When depositing the Br-DAD-Br molecules (Fig. 1a) on a Au(111) surface, STM images of single molecules show an elongated bright protrusion with two smaller protrusions at the centre (Fig. 1b,c). From their unique appearance in combination with image calculations (Supplementary Figs 3 and 4), we can assign the different features to chemical groups within individual DAD molecules. The Br substituents cause the bright protrusions at the termini, while the outer molecular sites across the elongated direction are associated with the thiadiazole groups. When inducing dehalogenative coupling reactions between the Br-DAD-Br monomers on the surface by heating at 520 K, (DAD)n oligomers with covalent bonds between the DAD units36 are formed (Fig. 1d,g). Interestingly, we find not only linear chains of different lengths that are characteristic for this process (Fig. 1d,e), but also closed rings (Fig. 1f,g) similar to cyclooligothiophenes37. (DAD)6, which is the most abundant closed structure, has a curvature radius of ∼13.9±0.2 Å while (DAD)5 exhibits 11.5±0.2 Å (Supplementary Fig. 5), indicating a high degree of conformational flexibility of the DAD chains. All oligomers on the surface reveal high structural regularity. Their characteristic shape is in agreement with our molecular design and proves the successful polymerization process, leading to the desired molecular wires composed of benzobis(1,2,5-thiadiazole) moieties linked via flexible bithiophene units.

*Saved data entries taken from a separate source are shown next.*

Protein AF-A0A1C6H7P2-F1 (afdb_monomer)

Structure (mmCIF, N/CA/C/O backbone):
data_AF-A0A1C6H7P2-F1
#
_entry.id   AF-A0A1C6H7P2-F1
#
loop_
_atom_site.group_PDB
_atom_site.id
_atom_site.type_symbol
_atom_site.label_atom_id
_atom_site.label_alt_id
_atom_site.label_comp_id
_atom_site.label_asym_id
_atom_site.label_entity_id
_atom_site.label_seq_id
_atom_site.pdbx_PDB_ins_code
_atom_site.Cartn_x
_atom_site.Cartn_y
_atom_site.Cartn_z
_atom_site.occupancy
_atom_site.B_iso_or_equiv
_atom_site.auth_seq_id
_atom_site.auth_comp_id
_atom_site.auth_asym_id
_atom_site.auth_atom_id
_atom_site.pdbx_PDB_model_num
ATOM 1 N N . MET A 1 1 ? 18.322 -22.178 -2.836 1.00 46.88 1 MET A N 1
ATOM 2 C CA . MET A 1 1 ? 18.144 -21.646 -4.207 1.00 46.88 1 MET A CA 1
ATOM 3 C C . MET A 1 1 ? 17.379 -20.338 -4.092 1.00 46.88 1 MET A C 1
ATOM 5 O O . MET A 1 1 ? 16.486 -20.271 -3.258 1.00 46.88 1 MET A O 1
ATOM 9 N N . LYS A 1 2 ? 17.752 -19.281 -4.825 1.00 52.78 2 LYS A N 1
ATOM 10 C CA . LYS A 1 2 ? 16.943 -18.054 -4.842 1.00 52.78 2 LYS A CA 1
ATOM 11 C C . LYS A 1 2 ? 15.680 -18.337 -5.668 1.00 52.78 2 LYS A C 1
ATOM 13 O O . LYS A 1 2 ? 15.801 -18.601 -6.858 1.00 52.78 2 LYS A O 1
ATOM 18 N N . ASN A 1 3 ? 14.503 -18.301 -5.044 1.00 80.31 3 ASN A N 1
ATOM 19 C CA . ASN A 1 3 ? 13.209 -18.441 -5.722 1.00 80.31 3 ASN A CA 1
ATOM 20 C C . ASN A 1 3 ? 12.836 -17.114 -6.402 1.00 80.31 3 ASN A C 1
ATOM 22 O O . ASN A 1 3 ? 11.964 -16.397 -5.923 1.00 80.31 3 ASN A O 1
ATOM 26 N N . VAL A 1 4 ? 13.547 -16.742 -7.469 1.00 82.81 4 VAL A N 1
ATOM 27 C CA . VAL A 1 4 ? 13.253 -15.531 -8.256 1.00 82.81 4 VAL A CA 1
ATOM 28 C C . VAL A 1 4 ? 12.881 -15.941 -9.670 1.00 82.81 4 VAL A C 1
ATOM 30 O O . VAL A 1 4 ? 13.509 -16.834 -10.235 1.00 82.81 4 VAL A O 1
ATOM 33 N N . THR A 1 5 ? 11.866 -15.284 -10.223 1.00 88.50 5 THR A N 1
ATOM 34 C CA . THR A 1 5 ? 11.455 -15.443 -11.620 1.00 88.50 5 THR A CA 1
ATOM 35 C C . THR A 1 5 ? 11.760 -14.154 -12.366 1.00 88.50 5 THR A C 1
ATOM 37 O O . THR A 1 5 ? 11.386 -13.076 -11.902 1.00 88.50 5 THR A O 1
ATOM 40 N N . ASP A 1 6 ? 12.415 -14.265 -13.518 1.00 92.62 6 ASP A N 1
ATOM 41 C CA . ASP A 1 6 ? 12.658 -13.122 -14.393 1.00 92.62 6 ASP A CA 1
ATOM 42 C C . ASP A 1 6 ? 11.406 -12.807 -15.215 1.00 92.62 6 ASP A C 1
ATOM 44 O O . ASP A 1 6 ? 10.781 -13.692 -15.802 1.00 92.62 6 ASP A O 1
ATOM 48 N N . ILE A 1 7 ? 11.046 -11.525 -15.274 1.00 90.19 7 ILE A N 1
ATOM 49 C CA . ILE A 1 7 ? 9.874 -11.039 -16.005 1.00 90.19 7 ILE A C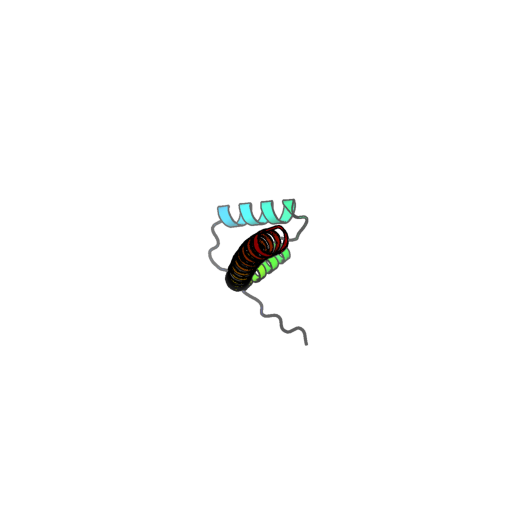A 1
ATOM 50 C C . ILE A 1 7 ? 10.333 -10.039 -17.063 1.00 90.19 7 ILE A C 1
ATOM 52 O O . ILE A 1 7 ? 11.014 -9.058 -16.762 1.00 90.19 7 ILE A O 1
ATOM 56 N N . LEU A 1 8 ? 9.917 -10.263 -18.311 1.00 93.50 8 LEU A N 1
ATOM 57 C CA . LEU A 1 8 ? 10.119 -9.325 -19.411 1.00 93.50 8 LEU A CA 1
ATOM 58 C C . LEU A 1 8 ? 8.820 -8.572 -19.701 1.00 93.50 8 LEU A C 1
ATOM 60 O O . LEU A 1 8 ? 7.862 -9.151 -20.210 1.00 93.50 8 LEU A O 1
ATOM 64 N N . VAL A 1 9 ? 8.818 -7.264 -19.450 1.00 91.25 9 VAL A N 1
ATOM 65 C CA . VAL A 1 9 ? 7.709 -6.379 -19.827 1.00 91.25 9 VAL A CA 1
ATOM 66 C C . VAL A 1 9 ? 8.009 -5.761 -21.191 1.00 91.25 9 VAL A C 1
ATOM 68 O O . VAL A 1 9 ? 8.980 -5.016 -21.341 1.00 91.25 9 VAL A O 1
ATOM 71 N N . ARG A 1 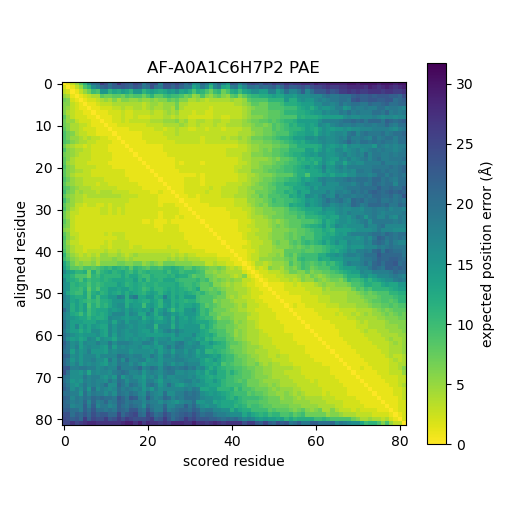10 ? 7.195 -6.096 -22.196 1.00 94.44 10 ARG A N 1
ATOM 72 C CA . ARG A 1 10 ? 7.350 -5.614 -23.577 1.00 94.44 10 ARG A CA 1
A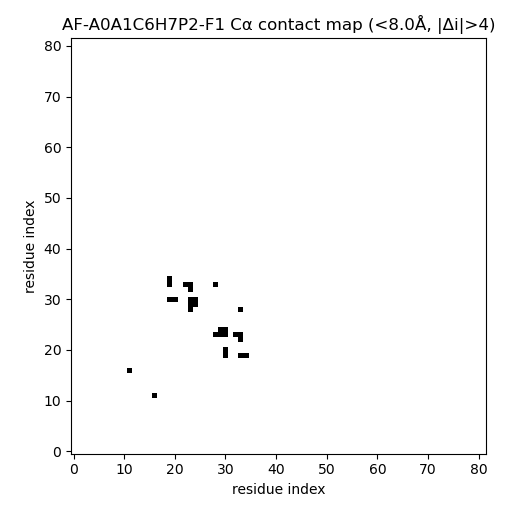TOM 73 C C . ARG A 1 10 ? 6.511 -4.365 -23.826 1.00 94.44 10 ARG A C 1
ATOM 75 O O . ARG A 1 10 ? 5.574 -4.084 -23.087 1.00 94.44 10 ARG A O 1
ATOM 82 N N . ASP A 1 11 ? 6.900 -3.613 -24.852 1.00 95.06 11 ASP A N 1
ATOM 83 C CA . ASP A 1 11 ? 6.128 -2.493 -25.407 1.00 95.06 11 ASP A CA 1
ATOM 84 C C . ASP A 1 11 ? 5.754 -1.387 -24.405 1.00 95.06 11 ASP A C 1
ATOM 86 O O . ASP A 1 11 ? 4.762 -0.679 -24.566 1.00 95.06 11 ASP A O 1
ATOM 90 N N . VAL A 1 12 ? 6.588 -1.181 -23.378 1.00 93.56 12 VAL A N 1
ATOM 91 C CA . VAL A 1 12 ? 6.426 -0.068 -22.435 1.00 93.56 12 VAL A CA 1
ATOM 92 C C . VAL A 1 12 ? 6.606 1.257 -23.186 1.00 93.56 12 VAL A C 1
ATOM 94 O O . VAL A 1 12 ? 7.682 1.490 -23.751 1.00 93.56 12 VAL A O 1
ATOM 97 N N . PRO A 1 13 ? 5.612 2.167 -23.167 1.00 97.31 13 PRO A N 1
ATOM 98 C CA . PRO A 1 13 ? 5.742 3.460 -23.821 1.00 97.31 13 PRO A CA 1
ATOM 99 C C . PRO A 1 13 ? 6.971 4.220 -23.313 1.00 97.31 13 PRO A C 1
ATOM 101 O O . PRO A 1 13 ? 7.228 4.274 -22.107 1.00 97.31 13 PRO A O 1
ATOM 104 N N . LYS A 1 14 ? 7.713 4.864 -24.223 1.00 95.00 14 LYS A N 1
ATOM 105 C CA . LYS A 1 14 ? 8.942 5.606 -23.875 1.00 95.00 14 LYS A CA 1
ATOM 106 C C . LYS A 1 14 ? 8.710 6.640 -22.771 1.00 95.00 14 LYS A C 1
ATOM 108 O O . LYS A 1 14 ? 9.536 6.774 -21.874 1.00 95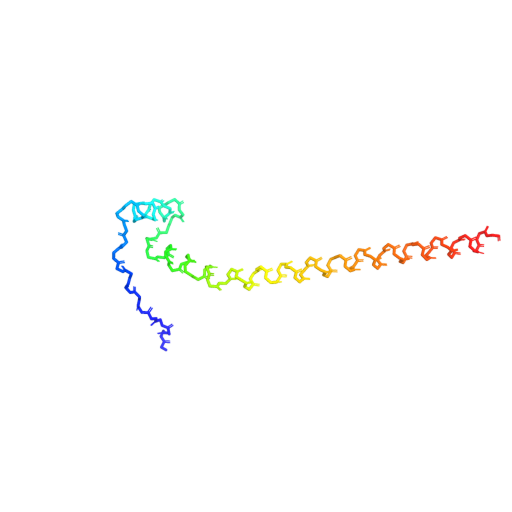.00 14 LYS A O 1
ATOM 113 N N . ASN A 1 15 ? 7.570 7.329 -22.802 1.00 96.88 15 ASN A N 1
ATOM 114 C CA . ASN A 1 15 ? 7.213 8.311 -21.776 1.00 96.88 15 ASN A CA 1
ATOM 115 C C . ASN A 1 15 ? 7.058 7.660 -20.396 1.00 96.88 15 ASN A C 1
ATOM 117 O O . ASN A 1 15 ? 7.568 8.183 -19.408 1.00 96.88 15 ASN A O 1
ATOM 121 N N . THR A 1 16 ? 6.423 6.491 -20.332 1.00 95.00 16 THR A N 1
ATOM 122 C CA . THR A 1 16 ? 6.277 5.719 -19.094 1.00 95.00 16 THR A CA 1
ATOM 123 C C . THR A 1 16 ? 7.638 5.279 -18.560 1.00 95.00 16 THR A C 1
ATOM 125 O O . THR A 1 16 ? 7.913 5.456 -17.375 1.00 95.00 16 THR A O 1
ATOM 128 N N . ASP A 1 17 ? 8.529 4.786 -19.426 1.00 94.88 17 ASP A N 1
ATOM 129 C CA . ASP A 1 17 ? 9.897 4.427 -19.034 1.00 94.88 17 ASP A CA 1
ATOM 130 C C . ASP A 1 17 ? 10.672 5.614 -18.436 1.00 94.88 17 ASP A C 1
ATOM 132 O O . ASP A 1 17 ? 11.312 5.492 -17.388 1.00 94.88 17 ASP A O 1
ATOM 136 N N . LEU A 1 18 ? 10.582 6.787 -19.067 1.00 96.00 18 LEU A N 1
ATOM 137 C CA . LEU A 1 18 ? 11.233 8.003 -18.576 1.00 96.00 18 LEU A CA 1
ATOM 138 C C . LEU A 1 18 ? 10.725 8.402 -17.186 1.00 96.00 18 LEU A C 1
ATOM 140 O O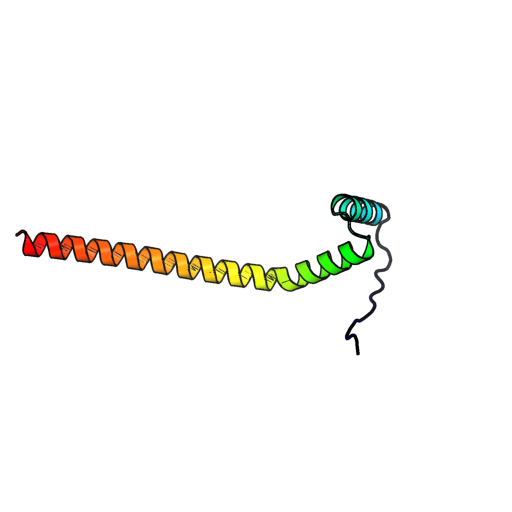 . LEU A 1 18 ? 11.524 8.737 -16.307 1.00 96.00 18 LEU A O 1
ATOM 144 N N . ILE A 1 19 ? 9.411 8.321 -16.966 1.00 96.50 19 ILE A N 1
ATOM 145 C CA . ILE A 1 19 ? 8.805 8.603 -15.662 1.00 96.50 19 ILE A CA 1
ATOM 146 C C . ILE A 1 19 ? 9.298 7.597 -14.617 1.00 96.50 19 ILE A C 1
ATOM 148 O O . ILE A 1 19 ? 9.711 8.006 -13.532 1.00 96.50 19 ILE A O 1
ATOM 152 N N . LEU A 1 20 ? 9.317 6.301 -14.941 1.00 95.19 20 LEU A N 1
ATOM 153 C CA . LEU A 1 20 ? 9.798 5.249 -14.040 1.00 95.19 20 LEU A CA 1
ATOM 154 C C . LEU A 1 20 ? 11.265 5.458 -13.653 1.00 95.19 20 LEU A C 1
ATOM 156 O O . LEU A 1 20 ? 11.606 5.390 -12.475 1.00 95.19 20 LEU A O 1
ATOM 160 N N . LYS A 1 21 ? 12.129 5.798 -14.617 1.00 95.25 21 LYS A N 1
ATOM 161 C CA . LYS A 1 21 ? 13.536 6.142 -14.355 1.00 95.25 21 LYS A CA 1
ATOM 162 C C . LYS A 1 21 ? 13.676 7.365 -13.454 1.00 95.25 21 LYS A C 1
ATOM 164 O O . LYS A 1 21 ? 14.496 7.360 -12.539 1.00 95.25 21 LYS A O 1
ATOM 169 N N . SER A 1 22 ? 12.876 8.405 -13.693 1.00 95.94 22 SER A N 1
ATOM 170 C CA . SER A 1 22 ? 12.874 9.609 -12.856 1.00 95.94 22 SER A CA 1
ATOM 171 C C . SER A 1 22 ? 12.465 9.287 -11.417 1.00 95.94 22 SER A C 1
ATOM 173 O O . SER A 1 22 ? 13.135 9.714 -10.477 1.00 95.94 22 SER A O 1
ATOM 175 N N . LYS A 1 23 ? 11.407 8.487 -11.237 1.00 95.75 23 LYS A N 1
ATOM 176 C CA . LYS A 1 23 ? 10.938 8.052 -9.916 1.00 95.75 23 LYS A CA 1
ATOM 177 C C . LYS A 1 23 ? 11.971 7.185 -9.198 1.00 95.75 23 LYS A C 1
ATOM 179 O O . LYS A 1 23 ? 12.283 7.479 -8.050 1.00 95.75 23 LYS A O 1
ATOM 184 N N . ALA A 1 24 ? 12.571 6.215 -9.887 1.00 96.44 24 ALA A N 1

Electronic structure of DAD polymers
In order to gain insight into electronic delocalization along the molecular wires, the intramolecular electronic structure of single chains was spatially resolved using low-temperature scanning tunnelling spectroscopy (STS). In particular, the development of the electronic states as a function of the (DAD)n length was measured by comparing STS peak positions for different chains. Figure 2a shows the dI/dV spectra of an activated (that is, after Br dissociation) individual DAD monomer. By placing the STM tip at different positions over the molecule (and over the pure gold surface as a reference to eliminate contributions from the tip apex and the metal surface states), the dI/dV spectrum at the acceptor location (that is, the benzobis(1,2,5-thiadiazole) group) reveals the presence of two clear features, one at low energy (A1, at ∼0.8 eV) and one at higher energy (A2, at ∼3 eV), respectively. At the thiophene (that is, donor) locations, the dI/dV spectrum increases monotonically (at positive bias) without showing any particular feature (at least, up to 3.2 eV). At negative bias, electronic resonances cannot be clearly identified in STS because the HOMO states of the DAD monomer are not very well coupled to the Au(111) surface as we found in our calculations (Supplementary Fig. 3). This comes from the fact that the molecular wires are physisorbed and the spatially more extended LUMO orbital overlaps better with the surface.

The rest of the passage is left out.